(Data items)
====================

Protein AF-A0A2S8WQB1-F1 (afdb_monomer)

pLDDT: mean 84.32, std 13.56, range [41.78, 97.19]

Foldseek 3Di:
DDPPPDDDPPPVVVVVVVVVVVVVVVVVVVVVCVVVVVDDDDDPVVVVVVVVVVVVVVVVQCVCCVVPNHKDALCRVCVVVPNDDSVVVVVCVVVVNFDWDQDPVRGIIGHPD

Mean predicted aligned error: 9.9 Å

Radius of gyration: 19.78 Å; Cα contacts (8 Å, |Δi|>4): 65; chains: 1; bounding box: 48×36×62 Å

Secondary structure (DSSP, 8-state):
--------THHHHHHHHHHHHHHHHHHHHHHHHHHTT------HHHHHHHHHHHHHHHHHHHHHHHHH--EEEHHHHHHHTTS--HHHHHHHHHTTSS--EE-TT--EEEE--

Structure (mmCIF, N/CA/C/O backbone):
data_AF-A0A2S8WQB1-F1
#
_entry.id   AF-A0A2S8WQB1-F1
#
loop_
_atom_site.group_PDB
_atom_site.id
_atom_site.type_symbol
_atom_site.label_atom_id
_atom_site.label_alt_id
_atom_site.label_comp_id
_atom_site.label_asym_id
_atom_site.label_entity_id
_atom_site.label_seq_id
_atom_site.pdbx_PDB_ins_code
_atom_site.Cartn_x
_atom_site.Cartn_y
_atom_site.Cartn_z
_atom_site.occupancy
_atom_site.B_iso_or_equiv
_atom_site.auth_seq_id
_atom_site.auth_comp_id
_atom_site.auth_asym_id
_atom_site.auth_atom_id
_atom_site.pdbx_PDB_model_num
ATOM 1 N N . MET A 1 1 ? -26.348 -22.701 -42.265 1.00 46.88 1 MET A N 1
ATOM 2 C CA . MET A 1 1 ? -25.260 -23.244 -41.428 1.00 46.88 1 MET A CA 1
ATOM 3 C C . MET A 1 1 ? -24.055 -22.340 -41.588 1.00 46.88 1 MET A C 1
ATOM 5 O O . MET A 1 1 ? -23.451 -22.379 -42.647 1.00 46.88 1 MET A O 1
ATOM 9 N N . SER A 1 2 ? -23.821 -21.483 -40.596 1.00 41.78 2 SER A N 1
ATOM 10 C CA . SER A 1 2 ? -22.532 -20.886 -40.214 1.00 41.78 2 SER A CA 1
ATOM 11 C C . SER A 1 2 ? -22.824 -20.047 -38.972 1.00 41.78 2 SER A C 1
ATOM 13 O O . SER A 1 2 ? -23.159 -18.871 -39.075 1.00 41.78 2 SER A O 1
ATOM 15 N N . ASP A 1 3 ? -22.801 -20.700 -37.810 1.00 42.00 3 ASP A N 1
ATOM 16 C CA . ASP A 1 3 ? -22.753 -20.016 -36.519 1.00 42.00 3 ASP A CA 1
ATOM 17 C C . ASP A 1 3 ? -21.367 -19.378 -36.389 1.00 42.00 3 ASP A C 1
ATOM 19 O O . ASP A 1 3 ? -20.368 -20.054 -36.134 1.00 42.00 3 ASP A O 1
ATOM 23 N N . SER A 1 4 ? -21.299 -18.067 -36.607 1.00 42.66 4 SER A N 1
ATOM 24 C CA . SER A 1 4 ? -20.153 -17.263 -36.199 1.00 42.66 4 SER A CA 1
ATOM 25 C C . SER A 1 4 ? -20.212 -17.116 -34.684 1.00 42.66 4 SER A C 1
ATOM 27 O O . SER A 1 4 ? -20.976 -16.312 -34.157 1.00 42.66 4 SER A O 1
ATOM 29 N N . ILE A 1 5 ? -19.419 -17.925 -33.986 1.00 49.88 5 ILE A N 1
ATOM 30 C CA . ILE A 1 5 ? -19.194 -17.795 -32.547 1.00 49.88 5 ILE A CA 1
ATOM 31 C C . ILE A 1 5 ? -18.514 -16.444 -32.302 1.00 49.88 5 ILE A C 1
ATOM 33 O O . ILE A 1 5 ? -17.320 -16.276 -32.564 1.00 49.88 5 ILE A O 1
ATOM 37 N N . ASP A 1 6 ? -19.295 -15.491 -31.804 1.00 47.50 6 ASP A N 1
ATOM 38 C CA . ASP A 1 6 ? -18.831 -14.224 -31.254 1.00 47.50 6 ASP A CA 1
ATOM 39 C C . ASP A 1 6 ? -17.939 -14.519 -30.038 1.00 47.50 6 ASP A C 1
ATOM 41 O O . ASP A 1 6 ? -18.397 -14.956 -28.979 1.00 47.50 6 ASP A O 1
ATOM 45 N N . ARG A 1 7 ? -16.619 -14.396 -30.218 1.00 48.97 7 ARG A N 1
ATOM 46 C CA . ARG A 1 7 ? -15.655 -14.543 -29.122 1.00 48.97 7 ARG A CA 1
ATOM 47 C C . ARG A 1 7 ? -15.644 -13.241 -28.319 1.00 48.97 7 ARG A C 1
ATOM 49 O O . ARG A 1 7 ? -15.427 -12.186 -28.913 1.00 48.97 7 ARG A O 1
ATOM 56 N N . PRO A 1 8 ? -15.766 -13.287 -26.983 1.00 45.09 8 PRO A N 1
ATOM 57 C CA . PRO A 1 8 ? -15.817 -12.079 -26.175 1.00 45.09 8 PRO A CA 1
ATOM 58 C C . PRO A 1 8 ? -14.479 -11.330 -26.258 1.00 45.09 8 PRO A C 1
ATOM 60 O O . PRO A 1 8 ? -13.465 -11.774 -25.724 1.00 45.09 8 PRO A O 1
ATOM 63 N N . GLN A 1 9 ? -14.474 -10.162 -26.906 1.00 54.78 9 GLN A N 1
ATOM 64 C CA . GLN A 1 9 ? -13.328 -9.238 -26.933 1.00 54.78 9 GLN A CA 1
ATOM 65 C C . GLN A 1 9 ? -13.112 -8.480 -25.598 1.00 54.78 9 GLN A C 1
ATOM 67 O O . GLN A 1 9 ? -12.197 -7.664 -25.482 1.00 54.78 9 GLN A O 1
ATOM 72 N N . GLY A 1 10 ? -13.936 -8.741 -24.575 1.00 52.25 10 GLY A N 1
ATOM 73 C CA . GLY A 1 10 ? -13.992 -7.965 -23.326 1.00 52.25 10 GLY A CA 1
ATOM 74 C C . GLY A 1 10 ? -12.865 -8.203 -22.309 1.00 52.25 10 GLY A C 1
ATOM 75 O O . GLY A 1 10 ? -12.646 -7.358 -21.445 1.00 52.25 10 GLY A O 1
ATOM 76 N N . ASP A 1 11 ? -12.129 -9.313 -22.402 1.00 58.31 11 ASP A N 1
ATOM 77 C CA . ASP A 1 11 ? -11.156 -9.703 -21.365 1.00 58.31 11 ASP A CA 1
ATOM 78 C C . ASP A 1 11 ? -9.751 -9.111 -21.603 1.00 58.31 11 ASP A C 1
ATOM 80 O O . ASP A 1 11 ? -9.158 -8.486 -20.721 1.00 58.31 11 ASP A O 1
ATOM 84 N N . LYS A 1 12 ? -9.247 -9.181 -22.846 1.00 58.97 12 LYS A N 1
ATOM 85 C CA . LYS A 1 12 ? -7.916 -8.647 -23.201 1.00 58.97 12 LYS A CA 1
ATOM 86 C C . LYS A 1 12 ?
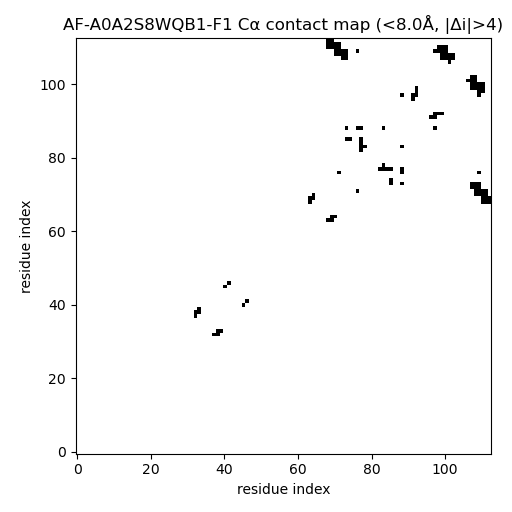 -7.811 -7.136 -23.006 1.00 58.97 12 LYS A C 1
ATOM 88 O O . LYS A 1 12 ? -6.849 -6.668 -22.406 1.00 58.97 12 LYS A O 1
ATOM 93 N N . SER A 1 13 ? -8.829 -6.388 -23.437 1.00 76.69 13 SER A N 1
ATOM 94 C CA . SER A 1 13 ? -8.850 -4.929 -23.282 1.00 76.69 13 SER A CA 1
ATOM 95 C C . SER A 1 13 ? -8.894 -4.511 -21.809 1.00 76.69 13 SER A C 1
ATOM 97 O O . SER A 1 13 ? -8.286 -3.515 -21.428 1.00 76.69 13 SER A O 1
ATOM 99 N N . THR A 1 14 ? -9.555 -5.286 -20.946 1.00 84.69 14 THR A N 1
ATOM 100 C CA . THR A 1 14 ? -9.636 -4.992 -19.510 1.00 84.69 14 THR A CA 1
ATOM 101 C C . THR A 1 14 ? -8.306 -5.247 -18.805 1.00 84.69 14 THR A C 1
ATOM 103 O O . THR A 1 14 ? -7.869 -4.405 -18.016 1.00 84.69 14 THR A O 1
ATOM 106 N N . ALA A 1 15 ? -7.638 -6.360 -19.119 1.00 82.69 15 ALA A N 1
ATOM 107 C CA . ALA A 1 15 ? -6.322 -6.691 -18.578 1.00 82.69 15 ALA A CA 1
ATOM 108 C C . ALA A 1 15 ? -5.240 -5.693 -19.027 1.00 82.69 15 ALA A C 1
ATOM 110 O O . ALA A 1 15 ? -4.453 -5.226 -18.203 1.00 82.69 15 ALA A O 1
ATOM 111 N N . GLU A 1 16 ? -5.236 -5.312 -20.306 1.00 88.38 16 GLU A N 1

====================

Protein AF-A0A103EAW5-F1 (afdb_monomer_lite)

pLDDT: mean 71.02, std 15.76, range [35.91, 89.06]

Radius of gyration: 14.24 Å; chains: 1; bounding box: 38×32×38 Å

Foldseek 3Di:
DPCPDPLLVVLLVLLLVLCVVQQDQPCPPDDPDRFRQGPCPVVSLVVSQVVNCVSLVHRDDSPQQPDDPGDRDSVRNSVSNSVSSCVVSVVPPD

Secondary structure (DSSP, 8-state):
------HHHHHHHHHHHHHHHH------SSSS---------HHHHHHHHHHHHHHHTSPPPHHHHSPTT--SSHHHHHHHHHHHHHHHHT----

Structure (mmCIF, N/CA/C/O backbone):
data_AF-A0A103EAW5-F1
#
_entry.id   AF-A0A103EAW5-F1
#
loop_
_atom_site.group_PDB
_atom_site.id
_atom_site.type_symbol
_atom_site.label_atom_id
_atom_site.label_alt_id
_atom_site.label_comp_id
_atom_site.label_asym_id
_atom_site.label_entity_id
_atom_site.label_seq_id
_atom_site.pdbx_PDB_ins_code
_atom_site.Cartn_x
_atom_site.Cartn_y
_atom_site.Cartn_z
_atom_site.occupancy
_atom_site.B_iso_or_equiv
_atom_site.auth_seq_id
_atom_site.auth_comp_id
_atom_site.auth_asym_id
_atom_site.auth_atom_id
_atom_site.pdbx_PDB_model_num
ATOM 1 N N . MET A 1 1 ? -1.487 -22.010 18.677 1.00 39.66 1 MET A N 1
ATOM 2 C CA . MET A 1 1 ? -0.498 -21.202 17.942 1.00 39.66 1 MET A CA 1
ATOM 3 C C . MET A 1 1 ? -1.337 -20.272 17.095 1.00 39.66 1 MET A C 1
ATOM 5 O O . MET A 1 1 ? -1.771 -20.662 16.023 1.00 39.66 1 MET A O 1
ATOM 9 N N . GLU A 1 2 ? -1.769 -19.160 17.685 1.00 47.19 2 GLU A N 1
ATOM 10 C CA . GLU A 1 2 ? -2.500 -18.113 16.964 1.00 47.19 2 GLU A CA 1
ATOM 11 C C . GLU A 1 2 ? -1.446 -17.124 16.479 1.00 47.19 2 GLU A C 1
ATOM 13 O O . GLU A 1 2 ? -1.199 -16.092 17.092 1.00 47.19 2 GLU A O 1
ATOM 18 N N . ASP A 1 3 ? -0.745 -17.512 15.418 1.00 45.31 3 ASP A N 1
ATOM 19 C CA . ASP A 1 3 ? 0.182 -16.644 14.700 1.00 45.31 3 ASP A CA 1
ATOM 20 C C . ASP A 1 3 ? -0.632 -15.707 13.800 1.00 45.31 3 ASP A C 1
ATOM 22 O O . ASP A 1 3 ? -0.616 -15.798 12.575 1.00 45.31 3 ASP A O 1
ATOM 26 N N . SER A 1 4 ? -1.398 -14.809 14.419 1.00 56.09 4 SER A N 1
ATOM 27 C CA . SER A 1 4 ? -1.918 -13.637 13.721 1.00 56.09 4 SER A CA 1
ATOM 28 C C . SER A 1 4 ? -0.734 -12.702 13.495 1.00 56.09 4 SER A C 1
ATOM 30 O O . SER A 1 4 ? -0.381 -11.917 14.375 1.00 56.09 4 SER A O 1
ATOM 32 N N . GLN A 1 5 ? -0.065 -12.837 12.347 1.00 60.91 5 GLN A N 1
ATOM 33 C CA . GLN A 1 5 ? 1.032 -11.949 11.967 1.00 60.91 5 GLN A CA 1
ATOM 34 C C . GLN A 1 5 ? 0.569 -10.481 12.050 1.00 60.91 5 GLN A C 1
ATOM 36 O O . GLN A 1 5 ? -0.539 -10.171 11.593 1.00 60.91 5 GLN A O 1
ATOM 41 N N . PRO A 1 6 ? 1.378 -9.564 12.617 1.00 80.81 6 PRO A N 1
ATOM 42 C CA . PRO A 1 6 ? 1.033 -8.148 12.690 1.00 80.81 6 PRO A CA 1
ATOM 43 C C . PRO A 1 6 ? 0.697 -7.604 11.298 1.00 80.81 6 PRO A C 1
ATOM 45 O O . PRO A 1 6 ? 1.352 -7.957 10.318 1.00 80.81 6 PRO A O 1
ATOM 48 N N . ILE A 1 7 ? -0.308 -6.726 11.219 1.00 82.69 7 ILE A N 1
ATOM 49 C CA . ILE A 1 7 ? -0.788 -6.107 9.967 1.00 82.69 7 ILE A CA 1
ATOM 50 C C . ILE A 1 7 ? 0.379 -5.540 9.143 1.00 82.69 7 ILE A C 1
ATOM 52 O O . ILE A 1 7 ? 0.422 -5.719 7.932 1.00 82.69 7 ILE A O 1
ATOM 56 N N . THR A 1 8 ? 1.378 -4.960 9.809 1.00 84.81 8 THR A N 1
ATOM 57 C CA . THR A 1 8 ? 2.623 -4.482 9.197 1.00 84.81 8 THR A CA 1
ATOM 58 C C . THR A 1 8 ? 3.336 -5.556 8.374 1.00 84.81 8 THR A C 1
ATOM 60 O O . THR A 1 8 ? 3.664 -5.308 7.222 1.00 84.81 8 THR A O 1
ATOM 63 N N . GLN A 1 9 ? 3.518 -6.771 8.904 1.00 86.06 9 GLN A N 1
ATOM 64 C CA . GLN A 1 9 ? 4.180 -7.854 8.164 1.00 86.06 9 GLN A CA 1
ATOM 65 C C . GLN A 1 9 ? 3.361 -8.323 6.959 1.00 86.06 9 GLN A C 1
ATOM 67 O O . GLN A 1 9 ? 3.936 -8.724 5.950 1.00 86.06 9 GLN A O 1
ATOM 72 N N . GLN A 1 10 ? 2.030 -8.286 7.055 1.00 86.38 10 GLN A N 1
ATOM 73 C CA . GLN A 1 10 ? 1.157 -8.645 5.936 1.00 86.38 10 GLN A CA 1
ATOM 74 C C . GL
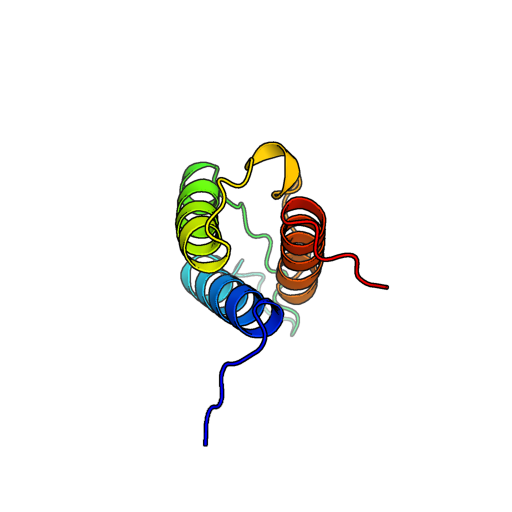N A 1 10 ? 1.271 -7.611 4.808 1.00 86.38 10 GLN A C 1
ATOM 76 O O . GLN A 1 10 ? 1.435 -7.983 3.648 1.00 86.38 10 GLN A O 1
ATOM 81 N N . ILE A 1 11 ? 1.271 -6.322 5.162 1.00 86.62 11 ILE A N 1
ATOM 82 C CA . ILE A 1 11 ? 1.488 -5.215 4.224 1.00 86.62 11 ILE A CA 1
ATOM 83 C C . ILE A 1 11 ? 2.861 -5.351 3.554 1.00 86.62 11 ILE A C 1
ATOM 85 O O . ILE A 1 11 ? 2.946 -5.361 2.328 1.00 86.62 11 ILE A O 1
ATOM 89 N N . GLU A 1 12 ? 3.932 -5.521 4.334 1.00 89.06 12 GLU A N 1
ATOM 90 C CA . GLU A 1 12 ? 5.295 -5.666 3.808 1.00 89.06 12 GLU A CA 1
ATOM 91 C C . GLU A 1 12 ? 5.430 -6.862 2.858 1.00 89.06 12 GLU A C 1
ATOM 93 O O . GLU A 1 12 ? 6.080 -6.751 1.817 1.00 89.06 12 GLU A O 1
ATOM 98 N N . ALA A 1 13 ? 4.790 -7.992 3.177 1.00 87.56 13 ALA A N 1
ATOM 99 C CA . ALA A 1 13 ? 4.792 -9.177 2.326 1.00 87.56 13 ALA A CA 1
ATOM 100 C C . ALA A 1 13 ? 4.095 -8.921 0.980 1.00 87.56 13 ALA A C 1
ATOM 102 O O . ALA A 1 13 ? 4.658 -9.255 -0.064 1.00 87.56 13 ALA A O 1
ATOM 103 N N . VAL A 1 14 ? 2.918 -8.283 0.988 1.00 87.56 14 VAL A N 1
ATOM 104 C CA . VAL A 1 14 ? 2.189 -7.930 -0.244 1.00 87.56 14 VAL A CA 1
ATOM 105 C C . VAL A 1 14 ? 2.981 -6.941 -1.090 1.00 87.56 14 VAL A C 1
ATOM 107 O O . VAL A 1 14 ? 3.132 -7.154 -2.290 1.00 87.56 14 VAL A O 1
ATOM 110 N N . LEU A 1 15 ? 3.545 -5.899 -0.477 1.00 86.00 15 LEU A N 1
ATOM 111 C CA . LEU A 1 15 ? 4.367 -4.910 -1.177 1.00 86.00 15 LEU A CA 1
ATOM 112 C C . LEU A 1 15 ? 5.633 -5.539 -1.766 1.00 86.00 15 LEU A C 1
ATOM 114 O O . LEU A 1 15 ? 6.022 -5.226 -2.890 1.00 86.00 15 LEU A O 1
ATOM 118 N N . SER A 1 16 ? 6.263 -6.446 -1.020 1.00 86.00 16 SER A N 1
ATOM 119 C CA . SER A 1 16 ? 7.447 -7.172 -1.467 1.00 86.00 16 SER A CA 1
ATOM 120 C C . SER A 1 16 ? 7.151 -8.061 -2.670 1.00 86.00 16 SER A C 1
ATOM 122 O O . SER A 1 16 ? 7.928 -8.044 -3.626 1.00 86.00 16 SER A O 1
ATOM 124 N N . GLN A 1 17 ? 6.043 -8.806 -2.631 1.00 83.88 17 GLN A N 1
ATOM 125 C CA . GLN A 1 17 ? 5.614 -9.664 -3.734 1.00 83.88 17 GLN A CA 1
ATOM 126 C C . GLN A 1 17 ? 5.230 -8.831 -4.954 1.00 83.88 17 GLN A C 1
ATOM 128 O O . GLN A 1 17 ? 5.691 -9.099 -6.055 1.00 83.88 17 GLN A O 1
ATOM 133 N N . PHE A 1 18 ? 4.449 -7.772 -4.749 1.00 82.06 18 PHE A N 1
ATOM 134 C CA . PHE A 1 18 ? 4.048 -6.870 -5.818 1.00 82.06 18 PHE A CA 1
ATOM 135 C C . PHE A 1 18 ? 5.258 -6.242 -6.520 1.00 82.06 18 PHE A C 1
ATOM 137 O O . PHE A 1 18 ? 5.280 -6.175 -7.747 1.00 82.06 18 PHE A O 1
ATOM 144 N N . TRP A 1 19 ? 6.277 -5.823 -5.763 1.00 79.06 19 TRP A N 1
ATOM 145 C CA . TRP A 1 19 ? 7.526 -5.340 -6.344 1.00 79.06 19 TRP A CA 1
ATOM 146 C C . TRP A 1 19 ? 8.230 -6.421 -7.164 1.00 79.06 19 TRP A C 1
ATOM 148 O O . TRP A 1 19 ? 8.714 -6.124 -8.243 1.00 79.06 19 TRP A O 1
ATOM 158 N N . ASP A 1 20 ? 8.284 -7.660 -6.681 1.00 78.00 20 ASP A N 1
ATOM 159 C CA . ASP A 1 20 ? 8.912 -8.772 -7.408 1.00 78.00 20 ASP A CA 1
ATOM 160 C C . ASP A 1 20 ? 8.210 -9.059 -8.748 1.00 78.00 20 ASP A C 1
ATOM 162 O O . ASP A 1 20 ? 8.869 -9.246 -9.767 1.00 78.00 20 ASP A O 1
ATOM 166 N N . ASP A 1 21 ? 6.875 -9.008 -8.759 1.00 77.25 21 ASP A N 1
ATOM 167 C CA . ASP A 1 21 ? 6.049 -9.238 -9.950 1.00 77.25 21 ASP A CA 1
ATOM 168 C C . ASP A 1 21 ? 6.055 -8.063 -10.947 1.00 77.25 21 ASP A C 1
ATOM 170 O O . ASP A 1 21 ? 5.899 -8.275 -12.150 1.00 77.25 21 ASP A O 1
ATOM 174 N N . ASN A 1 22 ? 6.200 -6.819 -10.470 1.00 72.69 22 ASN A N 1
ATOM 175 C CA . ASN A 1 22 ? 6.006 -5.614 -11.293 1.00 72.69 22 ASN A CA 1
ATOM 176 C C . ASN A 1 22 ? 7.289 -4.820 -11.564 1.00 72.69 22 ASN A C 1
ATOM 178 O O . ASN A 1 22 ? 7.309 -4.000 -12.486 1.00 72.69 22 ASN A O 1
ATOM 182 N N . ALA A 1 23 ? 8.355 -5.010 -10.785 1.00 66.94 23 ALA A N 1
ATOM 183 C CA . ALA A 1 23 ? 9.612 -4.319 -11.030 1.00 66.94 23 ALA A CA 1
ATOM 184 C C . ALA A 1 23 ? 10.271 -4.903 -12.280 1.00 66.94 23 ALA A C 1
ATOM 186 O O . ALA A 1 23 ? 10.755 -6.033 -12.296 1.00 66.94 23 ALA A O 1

====================

#### The task:
Write down, word for word, the lines above from the one containing "ATOM 9 N N . GLU" through the one containing "ATOM 56 N N . THR", both ends included.

#### Written solution:
ATOM 9 N N . GLU A 1 2 ? -1.769 -19.160 17.685 1.00 47.19 2 GLU A N 1
ATOM 10 C CA . GLU A 1 2 ? -2.500 -18.113 16.964 1.00 47.19 2 GLU A CA 1
ATOM 11 C C . GLU A 1 2 ? -1.446 -17.124 16.479 1.00 47.19 2 GLU A C 1
ATOM 13 O O . GLU A 1 2 ? -1.199 -16.092 17.092 1.00 47.19 2 GLU A O 1
ATOM 18 N N . ASP A 1 3 ? -0.745 -17.512 15.418 1.00 45.31 3 ASP A N 1
ATOM 19 C CA . ASP A 1 3 ? 0.182 -16.644 14.700 1.00 45.31 3 ASP A CA 1
ATOM 20 C C . ASP A 1 3 ? -0.632 -15.707 13.800 1.00 45.31 3 ASP A C 1
ATOM 22 O O . ASP A 1 3 ? -0.616 -15.798 12.575 1.00 45.31 3 ASP A O 1
ATOM 26 N N . SER A 1 4 ? -1.398 -14.809 14.419 1.00 56.09 4 SER A N 1
ATOM 27 C CA . SER A 1 4 ? -1.918 -13.637 13.721 1.00 56.09 4 SER A CA 1
ATOM 28 C C . SER A 1 4 ? -0.734 -12.702 13.495 1.00 56.09 4 SER A C 1
ATOM 30 O O . SER A 1 4 ? -0.381 -11.917 14.375 1.00 56.09 4 SER A O 1
ATOM 32 N N . GLN A 1 5 ? -0.065 -12.837 12.347 1.00 60.91 5 GLN A N 1
ATOM 33 C CA . GLN A 1 5 ? 1.032 -11.949 11.967 1.00 60.91 5 GLN A CA 1
ATOM 34 C C . GLN A 1 5 ? 0.569 -10.481 12.050 1.00 60.91 5 GLN A C 1
ATOM 36 O O . GLN A 1 5 ? -0.539 -10.171 11.593 1.00 60.91 5 GLN A O 1
ATOM 41 N N . PRO A 1 6 ? 1.378 -9.564 12.617 1.00 80.81 6 PRO A N 1
ATOM 42 C CA . PRO A 1 6 ? 1.033 -8.148 12.690 1.00 80.81 6 PRO A CA 1
ATOM 43 C C . PRO A 1 6 ? 0.697 -7.604 11.298 1.00 80.81 6 PRO A C 1
ATOM 45 O O . PRO A 1 6 ? 1.352 -7.957 10.318 1.00 80.81 6 PRO A O 1
ATOM 48 N N . ILE A 1 7 ? -0.308 -6.726 11.219 1.00 82.69 7 ILE A N 1
ATOM 49 C CA . ILE A 1 7 ? -0.788 -6.107 9.967 1.00 82.69 7 ILE A CA 1
ATOM 50 C C . ILE A 1 7 ? 0.379 -5.540 9.143 1.00 82.69 7 ILE A C 1
ATOM 52 O O . ILE A 1 7 ? 0.422 -5.719 7.932 1.00 82.69 7 ILE A O 1
ATOM 56 N N . THR A 1 8 ? 1.378 -4.960 9.809 1.00 84.81 8 THR A N 1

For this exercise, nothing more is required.